When Lucy is desperate, grateful and limp with the relief of having been forgiven, I find it easy to feel the way a mother should. I wish I could awaken this protective feeling in myself more easily. Once she was sick before I could bring myself to comfort her, and I vowed I’d never let it go that far again.

I patted her back and she soon fell asleep on my knee. I carried her over to her bed, laid her down and covered her with her quilt. Then I left the room and closed the door. I had won, though it had taken a while.

I didn’t say anything to Mark about what had happened, and I was sure Lucy wouldn’t either, but she did. ‘Daddy,’ she said at breakfast this morning, ‘I’m scared of monsters, but Mummy wouldn’t let me have the door open last night and I was frightened.’ Her lip trembled. She stared at me, wide-eyed with resentment, and I realised that my tormentor, my torturer, is only a child, a naïve little girl. She is not as scared of me as I often fear she is, or as I am of myself, or as she should be. It’s not her fault-she’s only five.

Daddy sided with his precious daughter, of course, and now there is a new system: door open, suitable night light in place (not too bright but bright enough). I can’t object without revealing my own irrationality. ‘It makes no difference to us whether her door’s open or closed,’ Mark said when I tried to persuade him to change his mind. ‘What does it matter?’

I said nothing. It matters because I need to close that door.
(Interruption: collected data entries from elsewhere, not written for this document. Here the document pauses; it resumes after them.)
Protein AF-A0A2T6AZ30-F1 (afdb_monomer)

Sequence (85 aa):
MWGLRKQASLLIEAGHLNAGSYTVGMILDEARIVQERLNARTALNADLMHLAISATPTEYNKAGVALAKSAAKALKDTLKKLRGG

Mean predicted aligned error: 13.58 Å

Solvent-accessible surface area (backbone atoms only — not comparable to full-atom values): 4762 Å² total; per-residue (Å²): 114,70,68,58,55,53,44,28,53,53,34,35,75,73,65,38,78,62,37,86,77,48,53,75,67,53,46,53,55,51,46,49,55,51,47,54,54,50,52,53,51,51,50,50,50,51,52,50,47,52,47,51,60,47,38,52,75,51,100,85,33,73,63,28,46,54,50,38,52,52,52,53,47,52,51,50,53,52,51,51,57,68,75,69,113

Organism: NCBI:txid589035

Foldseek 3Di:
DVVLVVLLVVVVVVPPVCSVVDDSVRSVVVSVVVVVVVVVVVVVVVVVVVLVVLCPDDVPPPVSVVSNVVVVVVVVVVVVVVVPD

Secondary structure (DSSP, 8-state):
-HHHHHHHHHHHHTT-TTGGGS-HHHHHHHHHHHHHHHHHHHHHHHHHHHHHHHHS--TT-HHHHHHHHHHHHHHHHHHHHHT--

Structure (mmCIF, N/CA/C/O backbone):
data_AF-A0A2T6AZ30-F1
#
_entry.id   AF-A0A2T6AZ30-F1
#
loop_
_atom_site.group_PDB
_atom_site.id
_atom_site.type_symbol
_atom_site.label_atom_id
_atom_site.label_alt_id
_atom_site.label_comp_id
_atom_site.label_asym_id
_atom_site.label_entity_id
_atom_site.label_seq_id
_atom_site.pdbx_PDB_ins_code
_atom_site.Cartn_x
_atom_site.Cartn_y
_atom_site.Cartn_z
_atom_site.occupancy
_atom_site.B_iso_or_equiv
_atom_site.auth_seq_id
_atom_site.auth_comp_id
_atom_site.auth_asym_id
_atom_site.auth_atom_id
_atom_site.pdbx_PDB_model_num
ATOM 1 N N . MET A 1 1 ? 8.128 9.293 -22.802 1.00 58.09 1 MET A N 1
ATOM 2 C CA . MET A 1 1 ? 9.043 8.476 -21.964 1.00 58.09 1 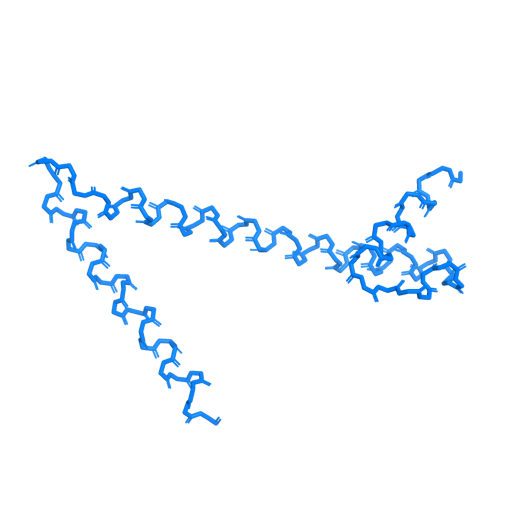MET A CA 1
ATOM 3 C C . MET A 1 1 ? 9.169 8.934 -20.502 1.00 58.09 1 MET A C 1
ATOM 5 O O . MET A 1 1 ? 9.553 8.116 -19.678 1.00 58.09 1 MET A O 1
ATOM 9 N N . TRP A 1 2 ? 8.834 10.182 -20.135 1.00 59.88 2 TRP A N 1
ATOM 10 C CA . TRP A 1 2 ? 8.951 10.673 -18.746 1.00 59.88 2 TRP A CA 1
ATOM 11 C C . TRP A 1 2 ? 8.120 9.876 -17.715 1.00 59.88 2 TRP A C 1
ATOM 13 O O . TRP A 1 2 ? 8.601 9.594 -16.621 1.00 59.88 2 TRP A O 1
ATOM 23 N N . GLY A 1 3 ? 6.914 9.427 -18.087 1.00 76.44 3 GLY A N 1
ATOM 24 C CA . GLY A 1 3 ? 6.051 8.618 -17.211 1.00 76.44 3 GLY A CA 1
ATOM 25 C C . GLY A 1 3 ? 6.643 7.257 -16.825 1.00 76.44 3 GLY A C 1
ATOM 26 O O . GLY A 1 3 ? 6.572 6.873 -15.663 1.00 76.44 3 GLY A O 1
ATOM 27 N N . LEU A 1 4 ? 7.311 6.578 -17.764 1.00 78.38 4 LEU A N 1
ATOM 28 C CA . LEU A 1 4 ? 7.949 5.274 -17.529 1.00 78.38 4 LEU A CA 1
ATOM 29 C C . LEU A 1 4 ? 9.140 5.370 -16.575 1.00 78.38 4 LEU A C 1
ATOM 31 O O . LEU A 1 4 ? 9.292 4.531 -15.696 1.00 78.38 4 LEU A O 1
ATOM 35 N N . ARG A 1 5 ? 9.955 6.426 -16.696 1.00 81.19 5 ARG A N 1
ATOM 36 C CA . ARG A 1 5 ? 11.053 6.675 -15.749 1.00 81.19 5 ARG A CA 1
ATOM 37 C C . ARG A 1 5 ? 10.538 6.926 -14.335 1.00 81.19 5 ARG A C 1
ATOM 39 O O . ARG A 1 5 ? 11.112 6.409 -13.384 1.00 81.19 5 ARG A O 1
ATOM 46 N N . LYS A 1 6 ? 9.440 7.675 -14.199 1.00 83.06 6 LYS A N 1
ATOM 47 C CA . LYS A 1 6 ? 8.796 7.904 -12.900 1.00 83.06 6 LYS A CA 1
ATOM 48 C C . LYS A 1 6 ? 8.274 6.595 -12.297 1.00 83.06 6 LYS A C 1
ATOM 50 O O . LYS A 1 6 ? 8.493 6.352 -11.119 1.00 83.06 6 LYS A O 1
ATOM 55 N N . GLN A 1 7 ? 7.642 5.741 -13.101 1.00 82.25 7 GLN A N 1
ATOM 56 C CA . GLN A 1 7 ? 7.164 4.429 -12.650 1.00 82.25 7 GLN A CA 1
ATOM 57 C C . GLN A 1 7 ? 8.308 3.498 -12.246 1.00 82.25 7 GLN A C 1
ATOM 59 O O . GLN A 1 7 ? 8.249 2.910 -11.174 1.00 82.25 7 GLN A O 1
ATOM 64 N N . ALA A 1 8 ? 9.381 3.425 -13.036 1.00 83.06 8 ALA A N 1
ATOM 65 C CA . ALA A 1 8 ? 10.564 2.645 -12.678 1.00 83.06 8 ALA A CA 1
ATOM 66 C C . ALA A 1 8 ? 11.201 3.141 -11.367 1.00 83.06 8 ALA A C 1
ATOM 68 O O . ALA A 1 8 ? 11.567 2.335 -10.520 1.00 83.06 8 ALA A O 1
ATOM 69 N N . SER A 1 9 ? 11.274 4.461 -11.159 1.00 84.31 9 SER A N 1
ATOM 70 C CA . SER A 1 9 ? 11.767 5.042 -9.903 1.00 84.31 9 SER A CA 1
ATOM 71 C C . SER A 1 9 ? 10.902 4.659 -8.699 1.00 84.31 9 SER A C 1
ATOM 73 O O . SER A 1 9 ? 11.439 4.304 -7.656 1.00 84.31 9 SER A O 1
ATOM 75 N N . LEU A 1 10 ? 9.574 4.701 -8.845 1.00 84.12 10 LEU A N 1
ATOM 76 C CA . LEU A 1 10 ? 8.636 4.301 -7.789 1.00 84.12 10 LEU A CA 1
ATOM 77 C C . LEU A 1 10 ? 8.718 2.799 -7.488 1.00 84.12 10 LEU A C 1
ATOM 79 O O . LEU A 1 10 ? 8.591 2.388 -6.340 1.00 84.12 10 LEU A O 1
ATOM 83 N N . LEU A 1 11 ? 8.967 1.975 -8.507 1.00 86.25 11 LEU A N 1
ATOM 84 C CA . LEU A 1 11 ? 9.192 0.541 -8.336 1.00 86.25 11 LEU A CA 1
ATOM 85 C C . LEU A 1 11 ? 10.489 0.252 -7.574 1.00 86.25 11 LEU A C 1
ATOM 87 O O . LEU A 1 11 ? 10.493 -0.613 -6.701 1.00 86.25 11 LEU A O 1
ATOM 91 N N . ILE A 1 12 ? 11.564 0.996 -7.851 1.00 86.94 12 ILE A N 1
ATOM 92 C CA . ILE A 1 12 ? 12.824 0.892 -7.098 1.00 86.94 12 ILE A CA 1
ATOM 93 C C . ILE A 1 12 ? 12.590 1.235 -5.625 1.00 86.94 12 ILE A C 1
ATOM 95 O O . ILE A 1 12 ? 13.016 0.483 -4.753 1.00 86.94 12 ILE A O 1
ATOM 99 N N . GLU A 1 13 ? 11.866 2.320 -5.345 1.00 85.12 13 GLU A N 1
ATOM 100 C CA . GLU A 1 13 ? 11.499 2.717 -3.980 1.00 85.12 13 GLU A CA 1
ATOM 101 C C . GLU A 1 13 ? 10.625 1.660 -3.279 1.00 85.12 13 GLU A C 1
ATOM 103 O O . GLU A 1 13 ? 10.785 1.405 -2.088 1.00 85.12 13 GLU A O 1
ATOM 108 N N . ALA A 1 14 ? 9.763 0.967 -4.030 1.00 82.19 14 ALA A N 1
ATOM 109 C CA . ALA A 1 14 ? 8.963 -0.156 -3.541 1.00 82.19 14 ALA A CA 1
ATOM 110 C C . ALA A 1 14 ? 9.752 -1.474 -3.362 1.00 82.19 14 ALA A C 1
ATOM 112 O O . ALA A 1 14 ? 9.171 -2.470 -2.930 1.00 82.19 14 ALA A O 1
ATOM 113 N N . GLY A 1 15 ? 11.056 -1.497 -3.669 1.00 85.44 15 GLY A N 1
ATOM 114 C CA . GLY A 1 15 ? 11.949 -2.646 -3.470 1.00 85.44 15 GLY A CA 1
ATOM 115 C C . GLY A 1 15 ? 12.322 -3.419 -4.740 1.00 85.44 15 GLY A C 1
ATOM 116 O O . GLY A 1 15 ? 13.100 -4.370 -4.668 1.00 85.44 15 GLY A O 1
ATOM 117 N N . HIS A 1 16 ? 11.840 -3.014 -5.918 1.00 84.50 16 HIS A N 1
ATOM 118 C CA . HIS A 1 16 ? 12.208 -3.622 -7.201 1.00 84.50 16 HIS A CA 1
ATOM 119 C C . HIS A 1 16 ? 13.492 -2.985 -7.747 1.00 84.50 16 HIS A C 1
ATOM 121 O O . HIS A 1 16 ? 13.472 -2.221 -8.711 1.00 84.50 16 HIS A O 1
ATOM 127 N N . LEU A 1 17 ? 14.634 -3.321 -7.139 1.00 85.38 17 LEU A N 1
ATOM 128 C CA . LEU A 1 17 ? 15.956 -2.764 -7.481 1.00 85.38 17 LEU A CA 1
ATOM 129 C C . LEU A 1 17 ? 16.333 -2.929 -8.966 1.00 85.38 17 LEU A C 1
ATOM 131 O O . LEU A 1 17 ? 17.069 -2.116 -9.518 1.00 85.38 17 LEU A O 1
ATOM 135 N N . ASN A 1 18 ? 15.780 -3.949 -9.626 1.00 85.06 18 ASN A N 1
ATOM 136 C CA . ASN A 1 18 ? 16.011 -4.239 -11.039 1.00 85.06 18 ASN A CA 1
ATOM 137 C C . ASN A 1 18 ? 14.989 -3.577 -11.983 1.00 85.06 18 ASN A C 1
ATOM 139 O O . ASN A 1 18 ? 14.983 -3.888 -13.168 1.00 85.06 18 ASN A O 1
ATOM 143 N N . ALA A 1 19 ? 14.130 -2.659 -11.523 1.00 82.25 19 ALA A N 1
ATOM 144 C CA . ALA A 1 19 ? 13.095 -2.065 -12.382 1.00 82.25 19 ALA A CA 1
ATOM 145 C C . ALA A 1 19 ? 13.660 -1.301 -13.600 1.00 82.25 19 ALA A C 1
ATOM 147 O O . ALA A 1 19 ? 12.955 -1.103 -14.586 1.00 82.25 19 ALA A O 1
ATOM 148 N N . GLY A 1 20 ? 14.938 -0.904 -13.567 1.00 79.38 20 GLY A N 1
ATOM 149 C CA . GLY A 1 20 ? 15.633 -0.313 -14.716 1.00 79.38 20 GLY A CA 1
ATOM 150 C C . GLY A 1 20 ? 15.899 -1.283 -15.876 1.00 79.38 20 GLY A C 1
ATOM 151 O O . GLY A 1 20 ? 16.091 -0.824 -16.999 1.00 79.38 20 GLY A O 1
ATOM 152 N N . SER A 1 21 ? 15.893 -2.599 -15.633 1.00 87.00 21 SER A N 1
ATOM 153 C CA . SER A 1 21 ? 16.047 -3.636 -16.666 1.00 87.00 21 SER A CA 1
ATOM 154 C C . SER A 1 21 ? 14.720 -4.262 -17.103 1.00 87.00 21 SER A C 1
ATOM 156 O O . SER A 1 21 ? 14.705 -5.159 -17.945 1.00 87.00 21 SER A O 1
ATOM 158 N N . TYR A 1 22 ? 13.597 -3.802 -16.548 1.00 84.81 22 TYR A N 1
ATOM 159 C CA . TYR A 1 22 ? 12.281 -4.317 -16.899 1.00 84.81 22 TYR A CA 1
ATOM 160 C C . TYR A 1 22 ? 11.869 -3.851 -18.293 1.00 84.81 22 TYR A C 1
ATOM 162 O O . TYR A 1 22 ? 12.157 -2.731 -18.724 1.00 84.81 22 TYR A O 1
ATOM 170 N N . THR A 1 23 ? 11.140 -4.714 -18.998 1.00 89.56 23 THR A N 1
ATOM 171 C CA . THR A 1 23 ? 10.465 -4.293 -20.225 1.00 89.56 23 THR A CA 1
ATOM 172 C C . THR A 1 23 ? 9.366 -3.282 -19.892 1.00 89.56 23 THR A C 1
ATOM 174 O O . THR A 1 23 ? 8.843 -3.246 -18.778 1.00 89.56 23 THR A O 1
ATOM 177 N N . VAL A 1 24 ? 8.979 -2.463 -20.871 1.00 84.88 24 VAL A N 1
ATOM 178 C CA . VAL A 1 24 ? 7.928 -1.445 -20.691 1.00 84.88 24 VAL A CA 1
ATOM 179 C C . VAL A 1 24 ? 6.623 -2.053 -20.160 1.00 84.88 24 VAL A C 1
ATOM 181 O O . VAL A 1 24 ? 6.008 -1.467 -19.275 1.00 84.88 24 VAL A O 1
ATOM 184 N N . GLY A 1 25 ? 6.230 -3.234 -20.652 1.00 85.75 25 GLY A N 1
ATOM 185 C CA . GLY A 1 25 ? 5.041 -3.945 -20.168 1.00 85.75 25 GLY A C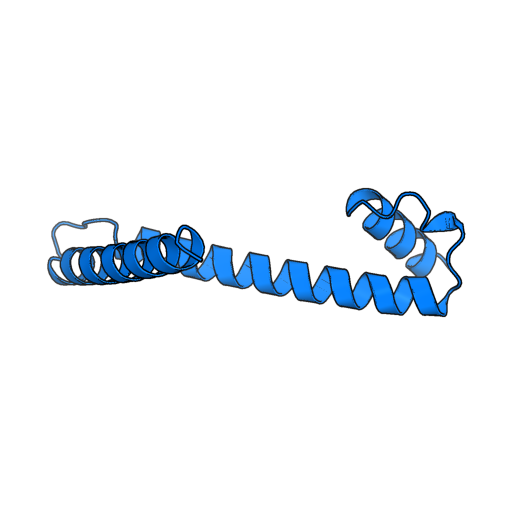A 1
ATOM 186 C C . GLY A 1 25 ? 5.159 -4.348 -18.698 1.00 85.75 25 GLY A C 1
ATOM 187 O O . GLY A 1 25 ? 4.271 -4.051 -17.909 1.00 85.75 25 GLY A O 1
ATOM 188 N N . MET A 1 26 ? 6.307 -4.903 -18.301 1.00 87.75 26 MET A N 1
ATOM 189 C CA . MET A 1 26 ? 6.558 -5.286 -16.907 1.00 87.75 26 MET A CA 1
ATOM 190 C C . MET A 1 26 ? 6.547 -4.091 -15.951 1.00 87.75 26 MET A C 1
ATOM 192 O O . MET A 1 26 ? 6.043 -4.208 -14.841 1.00 87.75 26 MET A O 1
ATOM 196 N N . ILE A 1 27 ? 7.075 -2.932 -16.366 1.00 86.69 27 ILE A N 1
ATOM 197 C CA . ILE A 1 27 ? 7.017 -1.7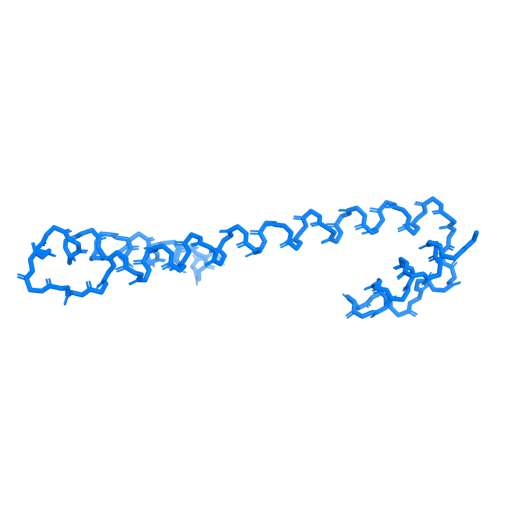09 -15.548 1.00 86.69 27 ILE A CA 1
ATOM 198 C C . ILE A 1 27 ? 5.561 -1.304 -15.297 1.00 86.69 27 ILE A C 1
ATOM 200 O O . ILE A 1 27 ? 5.228 -0.896 -14.188 1.00 86.69 27 ILE A O 1
ATOM 204 N N . LEU A 1 28 ? 4.694 -1.415 -16.305 1.00 86.56 28 LEU A N 1
ATOM 205 C CA . LEU A 1 28 ? 3.282 -1.055 -16.179 1.00 86.56 28 LEU A CA 1
ATOM 206 C C . LEU A 1 28 ? 2.509 -2.046 -15.304 1.00 86.56 28 LEU A C 1
ATOM 208 O O . LEU A 1 28 ? 1.7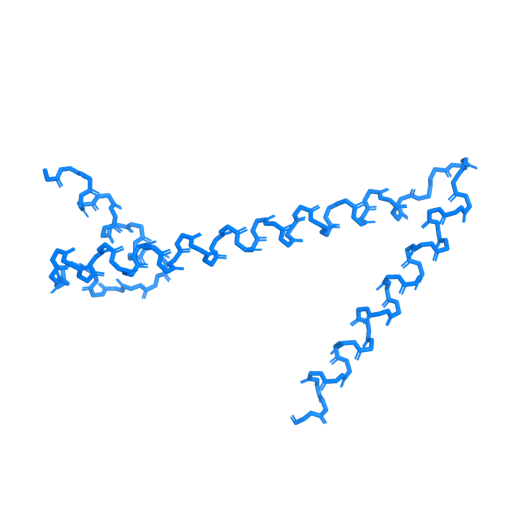57 -1.610 -14.431 1.00 86.56 28 LEU A O 1
ATOM 212 N N . ASP A 1 29 ? 2.723 -3.346 -15.503 1.00 86.56 29 ASP A N 1
ATOM 213 C CA . ASP A 1 29 ? 2.063 -4.395 -14.721 1.00 86.56 29 ASP A CA 1
ATOM 214 C C . ASP A 1 29 ? 2.486 -4.337 -13.251 1.00 86.56 29 ASP A C 1
ATOM 216 O O . ASP A 1 29 ? 1.638 -4.294 -12.357 1.00 86.56 29 ASP A O 1
ATOM 220 N N . GLU A 1 30 ? 3.789 -4.235 -12.980 1.00 84.69 30 GLU A N 1
ATOM 221 C CA . GLU A 1 30 ? 4.286 -4.167 -11.607 1.00 84.69 30 GLU A CA 1
ATOM 222 C C . GLU A 1 30 ? 3.862 -2.859 -10.930 1.00 84.69 30 GLU A C 1
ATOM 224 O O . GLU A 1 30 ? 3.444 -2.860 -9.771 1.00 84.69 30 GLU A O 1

This evening, instead of feeling that I had successfully shut Lucy away at half past eight, I tiptoed round the house imagining I could hear her breathing and snoring and turning over, rustling her covers. I felt her presence with every molecule of my body, invading territory that was rightfully mine.
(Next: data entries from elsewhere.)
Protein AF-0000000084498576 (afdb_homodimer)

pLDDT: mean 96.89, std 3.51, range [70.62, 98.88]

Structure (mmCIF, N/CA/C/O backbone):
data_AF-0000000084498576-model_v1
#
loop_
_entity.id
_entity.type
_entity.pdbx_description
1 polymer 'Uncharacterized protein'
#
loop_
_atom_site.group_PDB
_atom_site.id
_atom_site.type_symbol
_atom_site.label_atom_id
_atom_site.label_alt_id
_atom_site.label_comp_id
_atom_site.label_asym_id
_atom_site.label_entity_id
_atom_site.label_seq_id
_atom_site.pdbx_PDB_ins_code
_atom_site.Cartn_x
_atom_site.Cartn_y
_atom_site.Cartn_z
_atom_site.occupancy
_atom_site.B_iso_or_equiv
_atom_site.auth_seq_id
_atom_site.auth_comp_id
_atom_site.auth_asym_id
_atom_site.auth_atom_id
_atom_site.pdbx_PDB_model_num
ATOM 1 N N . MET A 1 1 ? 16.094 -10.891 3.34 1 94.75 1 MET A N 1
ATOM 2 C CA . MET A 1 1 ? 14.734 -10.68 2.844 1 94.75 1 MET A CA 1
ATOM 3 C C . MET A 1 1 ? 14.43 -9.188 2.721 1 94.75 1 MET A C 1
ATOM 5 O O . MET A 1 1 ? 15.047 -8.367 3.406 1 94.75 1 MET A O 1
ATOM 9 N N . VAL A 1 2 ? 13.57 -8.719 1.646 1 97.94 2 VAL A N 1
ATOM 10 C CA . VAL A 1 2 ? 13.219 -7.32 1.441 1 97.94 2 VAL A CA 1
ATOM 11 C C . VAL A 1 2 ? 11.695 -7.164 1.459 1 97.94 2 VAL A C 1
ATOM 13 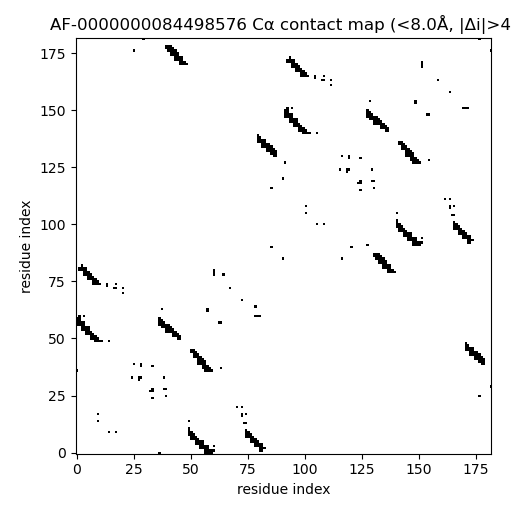O O . VAL A 1 2 ? 10.961 -8.125 1.212 1 97.94 2 VAL A O 1
ATOM 16 N N . GLU A 1 3 ? 11.258 -5.957 1.808 1 98.5 3 GLU A N 1
ATOM 17 C CA . GLU A 1 3 ? 9.836 -5.621 1.792 1 98.5 3 GLU A CA 1
ATOM 18 C C . GLU A 1 3 ? 9.422 -5.035 0.444 1 98.5 3 GLU A C 1
ATOM 20 O O . GLU A 1 3 ? 10.141 -4.211 -0.127 1 98.5 3 GLU A O 1
ATOM 25 N N . VAL A 1 4 ? 8.289 -5.504 -0.027 1 98.81 4 VAL A N 1
ATOM 26 C CA . VAL A 1 4 ? 7.812 -5.09 -1.343 1 98.81 4 VAL A CA 1
ATOM 27 C C . VAL A 1 4 ? 6.34 -4.703 -1.259 1 98.81 4 VAL A C 1
ATOM 29 O O . VAL A 1 4 ? 5.551 -5.371 -0.585 1 98.81 4 VAL A O 1
ATOM 32 N N . VAL A 1 5 ? 6.055 -3.645 -1.916 1 98.88 5 VAL A N 1
ATOM 33 C CA . VAL A 1 5 ? 4.664 -3.273 -2.162 1 98.88 5 VAL A CA 1
ATOM 34 C C . VAL A 1 5 ? 4.309 -3.547 -3.623 1 98.88 5 VAL A C 1
ATOM 36 O O . VAL A 1 5 ? 5.098 -3.264 -4.523 1 98.88 5 VAL A O 1
ATOM 39 N N . VAL A 1 6 ? 3.176 -4.137 -3.828 1 98.81 6 VAL A N 1
ATOM 40 C CA . VAL A 1 6 ? 2.65 -4.363 -5.172 1 98.81 6 VAL A CA 1
ATOM 41 C C . VAL A 1 6 ? 1.296 -3.67 -5.316 1 98.81 6 VAL A C 1
ATOM 43 O O . VAL A 1 6 ? 0.395 -3.879 -4.5 1 98.81 6 VAL A O 1
ATOM 46 N N . ILE A 1 7 ? 1.218 -2.875 -6.316 1 98.69 7 ILE A N 1
ATOM 47 C CA . ILE A 1 7 ? -0.029 -2.195 -6.656 1 98.69 7 ILE A CA 1
ATOM 48 C C . ILE A 1 7 ? -0.605 -2.783 -7.941 1 98.69 7 ILE A C 1
ATOM 50 O O . ILE A 1 7 ? 0.08 -2.844 -8.961 1 98.69 7 ILE A O 1
ATOM 54 N N . HIS A 1 8 ? -1.815 -3.262 -7.867 1 98.69 8 HIS A N 1
ATOM 55 C CA . HIS A 1 8 ? -2.551 -3.773 -9.023 1 98.69 8 HIS A CA 1
ATOM 56 C C . HIS A 1 8 ? -3.639 -2.799 -9.453 1 98.69 8 HIS A C 1
ATOM 58 O O . HIS A 1 8 ? -4.391 -2.285 -8.625 1 98.69 8 HIS A O 1
ATOM 64 N N . LYS A 1 9 ? -3.721 -2.518 -10.734 1 98.69 9 LYS A N 1
ATOM 65 C CA . LYS A 1 9 ? -4.801 -1.759 -11.352 1 98.69 9 LYS A CA 1
ATOM 66 C C . LYS A 1 9 ? -5.363 -2.496 -12.562 1 98.69 9 LYS A C 1
ATOM 68 O O . LYS A 1 9 ? -4.613 -3.08 -13.344 1 98.69 9 LYS A O 1
ATOM 73 N N . TRP A 1 10 ? -6.66 -2.424 -12.688 1 98.69 10 TRP A N 1
ATOM 74 C CA . TRP A 1 10 ? -7.227 -3.213 -13.781 1 98.69 10 TRP A CA 1
ATOM 75 C C . TRP A 1 10 ? -8.438 -2.514 -14.383 1 98.69 10 TRP A C 1
ATOM 77 O O . TRP A 1 10 ? -8.953 -1.548 -13.812 1 98.69 10 TRP A O 1
ATOM 87 N N . LYS A 1 11 ? -8.758 -2.92 -15.5 1 98.44 11 LYS A N 1
ATOM 88 C CA . LYS A 1 11 ? -10.008 -2.506 -16.141 1 98.44 11 LYS A CA 1
ATOM 89 C C . LYS A 1 11 ? -11.18 -3.354 -15.648 1 98.44 11 LYS A C 1
ATOM 91 O O . LYS A 1 11 ? -10.984 -4.465 -15.156 1 98.44 11 LYS A O 1
ATOM 96 N N . ASP A 1 12 ? -12.312 -2.811 -15.891 1 97.88 12 ASP A N 1
ATOM 97 C CA . ASP A 1 12 ? -13.523 -3.496 -15.43 1 97.88 12 ASP A CA 1
ATOM 98 C C . ASP A 1 12 ? -13.586 -4.918 -15.984 1 97.88 12 ASP A C 1
ATOM 100 O O . ASP A 1 12 ? -13.977 -5.848 -15.281 1 97.88 12 ASP A O 1
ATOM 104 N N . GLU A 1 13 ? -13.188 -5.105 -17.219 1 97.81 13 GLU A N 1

Still, it’s not that bad. As my terminally cheerful mother insists on telling me whenever I dare to complain, I’m luckier than most women: Lucy is a good girl most of the time, I have Michelle to help me, I don’t know how lucky I am, it’s hard work but it’s all worth it, and everything is basically ‘hunky-dory’. So why do I wake up every Saturday morning feeling as if I’m about to be suffocated for forty-eight hours, wondering if I’ll survive until Monday?

Spoke to Cordy on the phone today and she told me Oonagh is also preoccupied with monsters. Cordy blames the children in Lucy and Oonagh’s class who are from ‘the other side of the tracks’ (her expression, not mine). She said, ‘I bet their thick parents have been stuffing their heads full of nonsense about fairies and devils, and they’ve passed it on to our kids.’ She sounded quite cross about it. She says you pay through the nose to send your daughter to a private school where you trust she won’t encounter any ‘white trash’, but then she does because some white trash types have lots of money. ‘From setting up chains of tanning studios and pube-waxing emporia,’ she said bitterly. I didn’t ask what ‘emporia’ were.

What else? Oh, yes, a man called William Markes is very probably going to ruin my life. But he hasn’t yet, and I admit I’m not in the most positive state of mind at the moment. Let’s wait and see.